• _TASK PROMPT_
Would you return the lines between the one holding "ATOM 159 C CA . ALA A 1 23 ? -17.902 -9" and the one holding "ATOM 164 C CA", inclusive, and only those, exactly as they stand in the listing below?

____

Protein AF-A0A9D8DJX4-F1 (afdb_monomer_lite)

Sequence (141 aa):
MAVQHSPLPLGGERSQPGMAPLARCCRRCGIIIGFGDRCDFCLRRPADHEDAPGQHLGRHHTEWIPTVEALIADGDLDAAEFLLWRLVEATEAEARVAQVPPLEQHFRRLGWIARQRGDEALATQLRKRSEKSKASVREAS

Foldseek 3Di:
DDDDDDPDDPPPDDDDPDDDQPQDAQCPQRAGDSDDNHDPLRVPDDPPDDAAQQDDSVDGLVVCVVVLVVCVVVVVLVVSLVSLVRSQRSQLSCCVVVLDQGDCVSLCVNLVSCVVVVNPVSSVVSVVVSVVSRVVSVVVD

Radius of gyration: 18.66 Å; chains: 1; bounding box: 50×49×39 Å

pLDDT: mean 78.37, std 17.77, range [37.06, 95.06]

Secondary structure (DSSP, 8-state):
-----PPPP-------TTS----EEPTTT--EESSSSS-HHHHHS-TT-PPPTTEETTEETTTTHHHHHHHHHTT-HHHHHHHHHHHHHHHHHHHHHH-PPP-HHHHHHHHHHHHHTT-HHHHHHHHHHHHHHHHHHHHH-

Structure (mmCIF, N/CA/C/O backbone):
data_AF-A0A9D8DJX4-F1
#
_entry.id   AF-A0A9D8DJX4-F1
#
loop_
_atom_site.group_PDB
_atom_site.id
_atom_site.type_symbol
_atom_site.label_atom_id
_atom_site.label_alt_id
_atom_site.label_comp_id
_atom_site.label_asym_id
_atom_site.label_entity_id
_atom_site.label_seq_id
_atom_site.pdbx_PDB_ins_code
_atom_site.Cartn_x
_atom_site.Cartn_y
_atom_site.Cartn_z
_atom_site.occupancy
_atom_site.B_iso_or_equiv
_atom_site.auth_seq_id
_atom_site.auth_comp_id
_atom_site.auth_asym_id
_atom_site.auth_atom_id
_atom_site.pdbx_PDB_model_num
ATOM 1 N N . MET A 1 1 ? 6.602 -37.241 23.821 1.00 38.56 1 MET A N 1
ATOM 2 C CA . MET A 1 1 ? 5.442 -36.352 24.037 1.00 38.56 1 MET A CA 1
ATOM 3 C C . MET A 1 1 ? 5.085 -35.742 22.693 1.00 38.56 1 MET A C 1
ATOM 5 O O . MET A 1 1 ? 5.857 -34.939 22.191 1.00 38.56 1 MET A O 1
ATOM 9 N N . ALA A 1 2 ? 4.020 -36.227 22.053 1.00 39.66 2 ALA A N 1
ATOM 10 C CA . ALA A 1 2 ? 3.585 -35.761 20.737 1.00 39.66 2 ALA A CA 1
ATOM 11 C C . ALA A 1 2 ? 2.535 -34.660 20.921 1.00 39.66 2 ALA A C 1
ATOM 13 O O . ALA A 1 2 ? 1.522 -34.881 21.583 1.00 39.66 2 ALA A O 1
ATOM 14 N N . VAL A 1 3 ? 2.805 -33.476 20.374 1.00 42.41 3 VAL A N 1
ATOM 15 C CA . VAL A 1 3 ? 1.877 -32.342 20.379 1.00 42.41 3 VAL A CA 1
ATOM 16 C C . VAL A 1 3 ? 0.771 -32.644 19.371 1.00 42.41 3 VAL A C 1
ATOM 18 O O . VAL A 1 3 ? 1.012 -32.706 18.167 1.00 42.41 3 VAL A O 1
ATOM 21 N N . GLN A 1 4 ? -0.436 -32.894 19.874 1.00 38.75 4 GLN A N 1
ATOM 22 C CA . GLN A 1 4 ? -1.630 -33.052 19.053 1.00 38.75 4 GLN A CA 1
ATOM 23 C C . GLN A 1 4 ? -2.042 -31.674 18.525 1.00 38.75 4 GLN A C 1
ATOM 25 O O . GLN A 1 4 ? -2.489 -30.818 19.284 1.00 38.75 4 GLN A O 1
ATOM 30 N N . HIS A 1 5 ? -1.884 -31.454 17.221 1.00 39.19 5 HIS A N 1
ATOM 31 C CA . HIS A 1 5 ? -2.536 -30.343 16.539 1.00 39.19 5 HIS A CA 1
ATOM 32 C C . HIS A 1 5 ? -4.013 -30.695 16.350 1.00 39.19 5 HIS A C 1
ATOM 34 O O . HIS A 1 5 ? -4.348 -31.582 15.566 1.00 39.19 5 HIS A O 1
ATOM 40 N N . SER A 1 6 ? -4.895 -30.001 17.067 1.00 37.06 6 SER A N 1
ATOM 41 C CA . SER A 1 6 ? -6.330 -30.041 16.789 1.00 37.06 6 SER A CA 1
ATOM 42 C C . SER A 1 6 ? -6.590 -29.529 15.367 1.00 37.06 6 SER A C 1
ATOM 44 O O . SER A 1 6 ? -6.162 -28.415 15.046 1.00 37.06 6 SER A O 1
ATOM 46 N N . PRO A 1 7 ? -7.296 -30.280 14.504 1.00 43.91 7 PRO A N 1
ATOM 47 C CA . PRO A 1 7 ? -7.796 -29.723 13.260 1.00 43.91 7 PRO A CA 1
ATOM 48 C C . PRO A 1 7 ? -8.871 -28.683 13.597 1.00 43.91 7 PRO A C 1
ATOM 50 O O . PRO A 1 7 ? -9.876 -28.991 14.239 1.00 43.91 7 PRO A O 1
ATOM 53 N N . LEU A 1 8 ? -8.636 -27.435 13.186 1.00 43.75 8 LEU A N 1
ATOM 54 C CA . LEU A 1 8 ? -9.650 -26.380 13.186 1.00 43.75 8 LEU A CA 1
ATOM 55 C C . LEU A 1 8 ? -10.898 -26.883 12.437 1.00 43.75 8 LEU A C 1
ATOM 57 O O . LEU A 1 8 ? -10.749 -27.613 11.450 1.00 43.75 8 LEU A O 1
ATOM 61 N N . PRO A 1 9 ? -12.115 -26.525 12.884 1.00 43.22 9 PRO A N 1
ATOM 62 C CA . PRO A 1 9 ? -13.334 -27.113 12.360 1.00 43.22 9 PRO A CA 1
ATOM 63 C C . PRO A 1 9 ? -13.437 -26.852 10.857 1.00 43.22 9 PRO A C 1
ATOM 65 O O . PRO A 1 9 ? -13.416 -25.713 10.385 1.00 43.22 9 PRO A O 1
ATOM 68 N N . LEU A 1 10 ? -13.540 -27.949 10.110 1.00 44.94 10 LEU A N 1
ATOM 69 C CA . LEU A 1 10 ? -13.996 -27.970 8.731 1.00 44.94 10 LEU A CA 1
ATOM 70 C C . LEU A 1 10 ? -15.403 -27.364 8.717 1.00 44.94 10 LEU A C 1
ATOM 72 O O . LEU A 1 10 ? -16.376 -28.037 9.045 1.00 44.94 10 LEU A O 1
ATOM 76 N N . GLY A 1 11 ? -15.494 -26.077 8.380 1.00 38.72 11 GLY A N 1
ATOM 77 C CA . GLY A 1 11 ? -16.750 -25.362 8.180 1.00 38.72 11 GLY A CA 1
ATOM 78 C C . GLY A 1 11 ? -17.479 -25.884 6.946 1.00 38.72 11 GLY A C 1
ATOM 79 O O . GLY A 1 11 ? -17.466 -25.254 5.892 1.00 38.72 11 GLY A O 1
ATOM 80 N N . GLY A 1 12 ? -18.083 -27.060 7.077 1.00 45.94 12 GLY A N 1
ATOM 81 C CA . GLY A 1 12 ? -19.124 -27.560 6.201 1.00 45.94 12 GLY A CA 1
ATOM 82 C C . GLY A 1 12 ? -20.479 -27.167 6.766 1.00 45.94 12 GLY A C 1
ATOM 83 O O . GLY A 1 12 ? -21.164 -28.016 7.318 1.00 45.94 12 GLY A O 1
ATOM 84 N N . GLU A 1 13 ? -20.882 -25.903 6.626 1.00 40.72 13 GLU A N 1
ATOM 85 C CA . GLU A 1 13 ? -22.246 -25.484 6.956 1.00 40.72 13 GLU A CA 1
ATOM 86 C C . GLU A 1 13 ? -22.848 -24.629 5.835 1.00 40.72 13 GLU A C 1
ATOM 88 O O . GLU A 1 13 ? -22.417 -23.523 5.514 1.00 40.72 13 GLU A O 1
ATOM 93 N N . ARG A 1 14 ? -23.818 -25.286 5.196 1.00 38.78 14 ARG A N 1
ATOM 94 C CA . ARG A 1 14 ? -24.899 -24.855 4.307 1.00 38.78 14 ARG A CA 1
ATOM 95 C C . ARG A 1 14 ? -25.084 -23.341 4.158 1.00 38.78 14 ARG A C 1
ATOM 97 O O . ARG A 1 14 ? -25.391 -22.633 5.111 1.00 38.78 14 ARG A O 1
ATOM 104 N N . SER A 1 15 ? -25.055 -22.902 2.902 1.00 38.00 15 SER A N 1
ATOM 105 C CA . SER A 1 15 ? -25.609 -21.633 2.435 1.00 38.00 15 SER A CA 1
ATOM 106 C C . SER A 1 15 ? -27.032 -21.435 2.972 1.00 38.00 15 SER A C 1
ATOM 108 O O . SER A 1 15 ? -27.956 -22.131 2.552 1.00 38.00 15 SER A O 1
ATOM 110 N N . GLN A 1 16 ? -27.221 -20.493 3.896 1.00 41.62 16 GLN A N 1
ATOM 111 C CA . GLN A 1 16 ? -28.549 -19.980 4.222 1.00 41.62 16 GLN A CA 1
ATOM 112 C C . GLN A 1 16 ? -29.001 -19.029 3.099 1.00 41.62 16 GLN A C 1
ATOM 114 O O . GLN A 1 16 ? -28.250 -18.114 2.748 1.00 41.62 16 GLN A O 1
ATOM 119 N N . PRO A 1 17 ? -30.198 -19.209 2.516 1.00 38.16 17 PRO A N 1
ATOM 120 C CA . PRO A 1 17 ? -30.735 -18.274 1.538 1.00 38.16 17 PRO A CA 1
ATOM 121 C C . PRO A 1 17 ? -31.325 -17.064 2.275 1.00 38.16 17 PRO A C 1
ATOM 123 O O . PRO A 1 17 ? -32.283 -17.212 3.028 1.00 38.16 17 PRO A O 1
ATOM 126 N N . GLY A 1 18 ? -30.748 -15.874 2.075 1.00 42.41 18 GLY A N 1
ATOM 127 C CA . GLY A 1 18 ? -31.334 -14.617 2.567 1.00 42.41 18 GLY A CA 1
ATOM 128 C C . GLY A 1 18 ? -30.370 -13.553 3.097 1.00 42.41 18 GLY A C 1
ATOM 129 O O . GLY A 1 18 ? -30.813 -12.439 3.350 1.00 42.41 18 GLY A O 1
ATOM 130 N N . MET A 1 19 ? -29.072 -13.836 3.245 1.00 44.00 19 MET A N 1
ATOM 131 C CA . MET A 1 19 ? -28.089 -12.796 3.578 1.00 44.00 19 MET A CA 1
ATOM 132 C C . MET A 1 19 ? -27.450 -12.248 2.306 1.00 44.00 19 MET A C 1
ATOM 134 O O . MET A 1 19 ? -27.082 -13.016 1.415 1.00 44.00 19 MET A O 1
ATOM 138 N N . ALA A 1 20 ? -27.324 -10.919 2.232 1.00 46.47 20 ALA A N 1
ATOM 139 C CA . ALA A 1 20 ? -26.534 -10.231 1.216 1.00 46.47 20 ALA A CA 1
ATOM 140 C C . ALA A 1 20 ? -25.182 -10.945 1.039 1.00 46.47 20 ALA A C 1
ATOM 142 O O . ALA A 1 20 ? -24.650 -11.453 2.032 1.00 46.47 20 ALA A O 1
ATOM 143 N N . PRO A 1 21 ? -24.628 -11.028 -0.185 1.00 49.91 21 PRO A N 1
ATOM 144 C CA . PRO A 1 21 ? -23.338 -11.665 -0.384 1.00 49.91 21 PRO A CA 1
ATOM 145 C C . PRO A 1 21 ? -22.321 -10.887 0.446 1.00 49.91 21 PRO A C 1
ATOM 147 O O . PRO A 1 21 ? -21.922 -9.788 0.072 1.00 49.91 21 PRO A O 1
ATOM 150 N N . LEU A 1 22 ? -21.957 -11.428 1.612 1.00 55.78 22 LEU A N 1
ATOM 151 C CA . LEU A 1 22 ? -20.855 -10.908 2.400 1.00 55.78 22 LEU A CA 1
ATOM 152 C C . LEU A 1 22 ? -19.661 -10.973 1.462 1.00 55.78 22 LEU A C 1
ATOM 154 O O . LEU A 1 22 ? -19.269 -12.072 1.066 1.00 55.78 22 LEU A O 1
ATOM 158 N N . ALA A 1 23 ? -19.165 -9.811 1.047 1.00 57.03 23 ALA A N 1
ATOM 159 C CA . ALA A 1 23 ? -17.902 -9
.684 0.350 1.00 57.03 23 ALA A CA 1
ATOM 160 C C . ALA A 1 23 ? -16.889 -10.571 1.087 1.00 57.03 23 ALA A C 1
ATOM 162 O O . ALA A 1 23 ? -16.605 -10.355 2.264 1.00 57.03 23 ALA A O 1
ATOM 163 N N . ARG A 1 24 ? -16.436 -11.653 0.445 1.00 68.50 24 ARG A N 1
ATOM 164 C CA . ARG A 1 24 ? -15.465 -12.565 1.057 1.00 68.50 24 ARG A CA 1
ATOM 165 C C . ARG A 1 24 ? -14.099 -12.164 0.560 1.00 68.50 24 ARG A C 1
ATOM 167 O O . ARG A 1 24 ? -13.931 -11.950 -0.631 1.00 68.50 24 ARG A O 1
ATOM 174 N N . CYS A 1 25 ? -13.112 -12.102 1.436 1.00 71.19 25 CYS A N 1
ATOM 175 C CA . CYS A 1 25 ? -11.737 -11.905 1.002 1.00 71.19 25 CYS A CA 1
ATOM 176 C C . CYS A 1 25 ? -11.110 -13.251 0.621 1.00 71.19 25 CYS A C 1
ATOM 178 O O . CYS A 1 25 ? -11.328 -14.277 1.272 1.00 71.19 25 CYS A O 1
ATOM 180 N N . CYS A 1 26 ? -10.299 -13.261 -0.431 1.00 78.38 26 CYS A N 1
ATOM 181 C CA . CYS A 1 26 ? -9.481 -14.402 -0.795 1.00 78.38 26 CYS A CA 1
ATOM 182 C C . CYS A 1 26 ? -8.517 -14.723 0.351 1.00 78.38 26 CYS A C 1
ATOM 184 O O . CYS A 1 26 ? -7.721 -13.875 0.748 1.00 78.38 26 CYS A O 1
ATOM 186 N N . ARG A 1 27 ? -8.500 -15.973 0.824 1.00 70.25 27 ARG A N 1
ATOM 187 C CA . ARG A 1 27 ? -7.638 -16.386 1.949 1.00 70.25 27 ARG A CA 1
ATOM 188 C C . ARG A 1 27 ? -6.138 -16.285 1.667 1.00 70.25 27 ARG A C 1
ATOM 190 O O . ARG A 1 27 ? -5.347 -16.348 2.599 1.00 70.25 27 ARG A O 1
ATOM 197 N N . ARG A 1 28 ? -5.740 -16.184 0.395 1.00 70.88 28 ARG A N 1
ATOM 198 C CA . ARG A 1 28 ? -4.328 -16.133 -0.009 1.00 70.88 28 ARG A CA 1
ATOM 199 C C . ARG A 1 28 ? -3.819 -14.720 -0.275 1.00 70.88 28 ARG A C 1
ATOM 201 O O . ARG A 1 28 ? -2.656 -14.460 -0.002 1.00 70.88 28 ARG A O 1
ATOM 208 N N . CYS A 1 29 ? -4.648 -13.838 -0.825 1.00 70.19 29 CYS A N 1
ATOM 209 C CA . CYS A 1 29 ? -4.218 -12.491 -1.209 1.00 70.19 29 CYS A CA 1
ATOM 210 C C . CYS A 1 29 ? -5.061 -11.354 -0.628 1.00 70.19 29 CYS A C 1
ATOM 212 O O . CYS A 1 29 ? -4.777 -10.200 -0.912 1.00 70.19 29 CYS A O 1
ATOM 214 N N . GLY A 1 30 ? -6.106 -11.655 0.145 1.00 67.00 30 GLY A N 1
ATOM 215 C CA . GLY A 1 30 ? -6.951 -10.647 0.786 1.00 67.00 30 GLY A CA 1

____

• _RESPONSE FOR THIS EXERCISE_
ATOM 159 C CA . ALA A 1 23 ? -17.902 -9
.684 0.350 1.00 57.03 23 ALA A CA 1
ATOM 160 C C . ALA A 1 23 ? -16.889 -10.571 1.087 1.00 57.03 23 ALA A C 1
ATOM 162 O O . ALA A 1 23 ? -16.605 -10.355 2.264 1.00 57.03 23 ALA A O 1
ATOM 163 N N . ARG A 1 24 ? -16.436 -11.653 0.445 1.00 68.50 24 ARG A N 1
ATOM 164 C CA . ARG A 1 24 ? -15.465 -12.565 1.057 1.00 68.50 24 ARG A CA 1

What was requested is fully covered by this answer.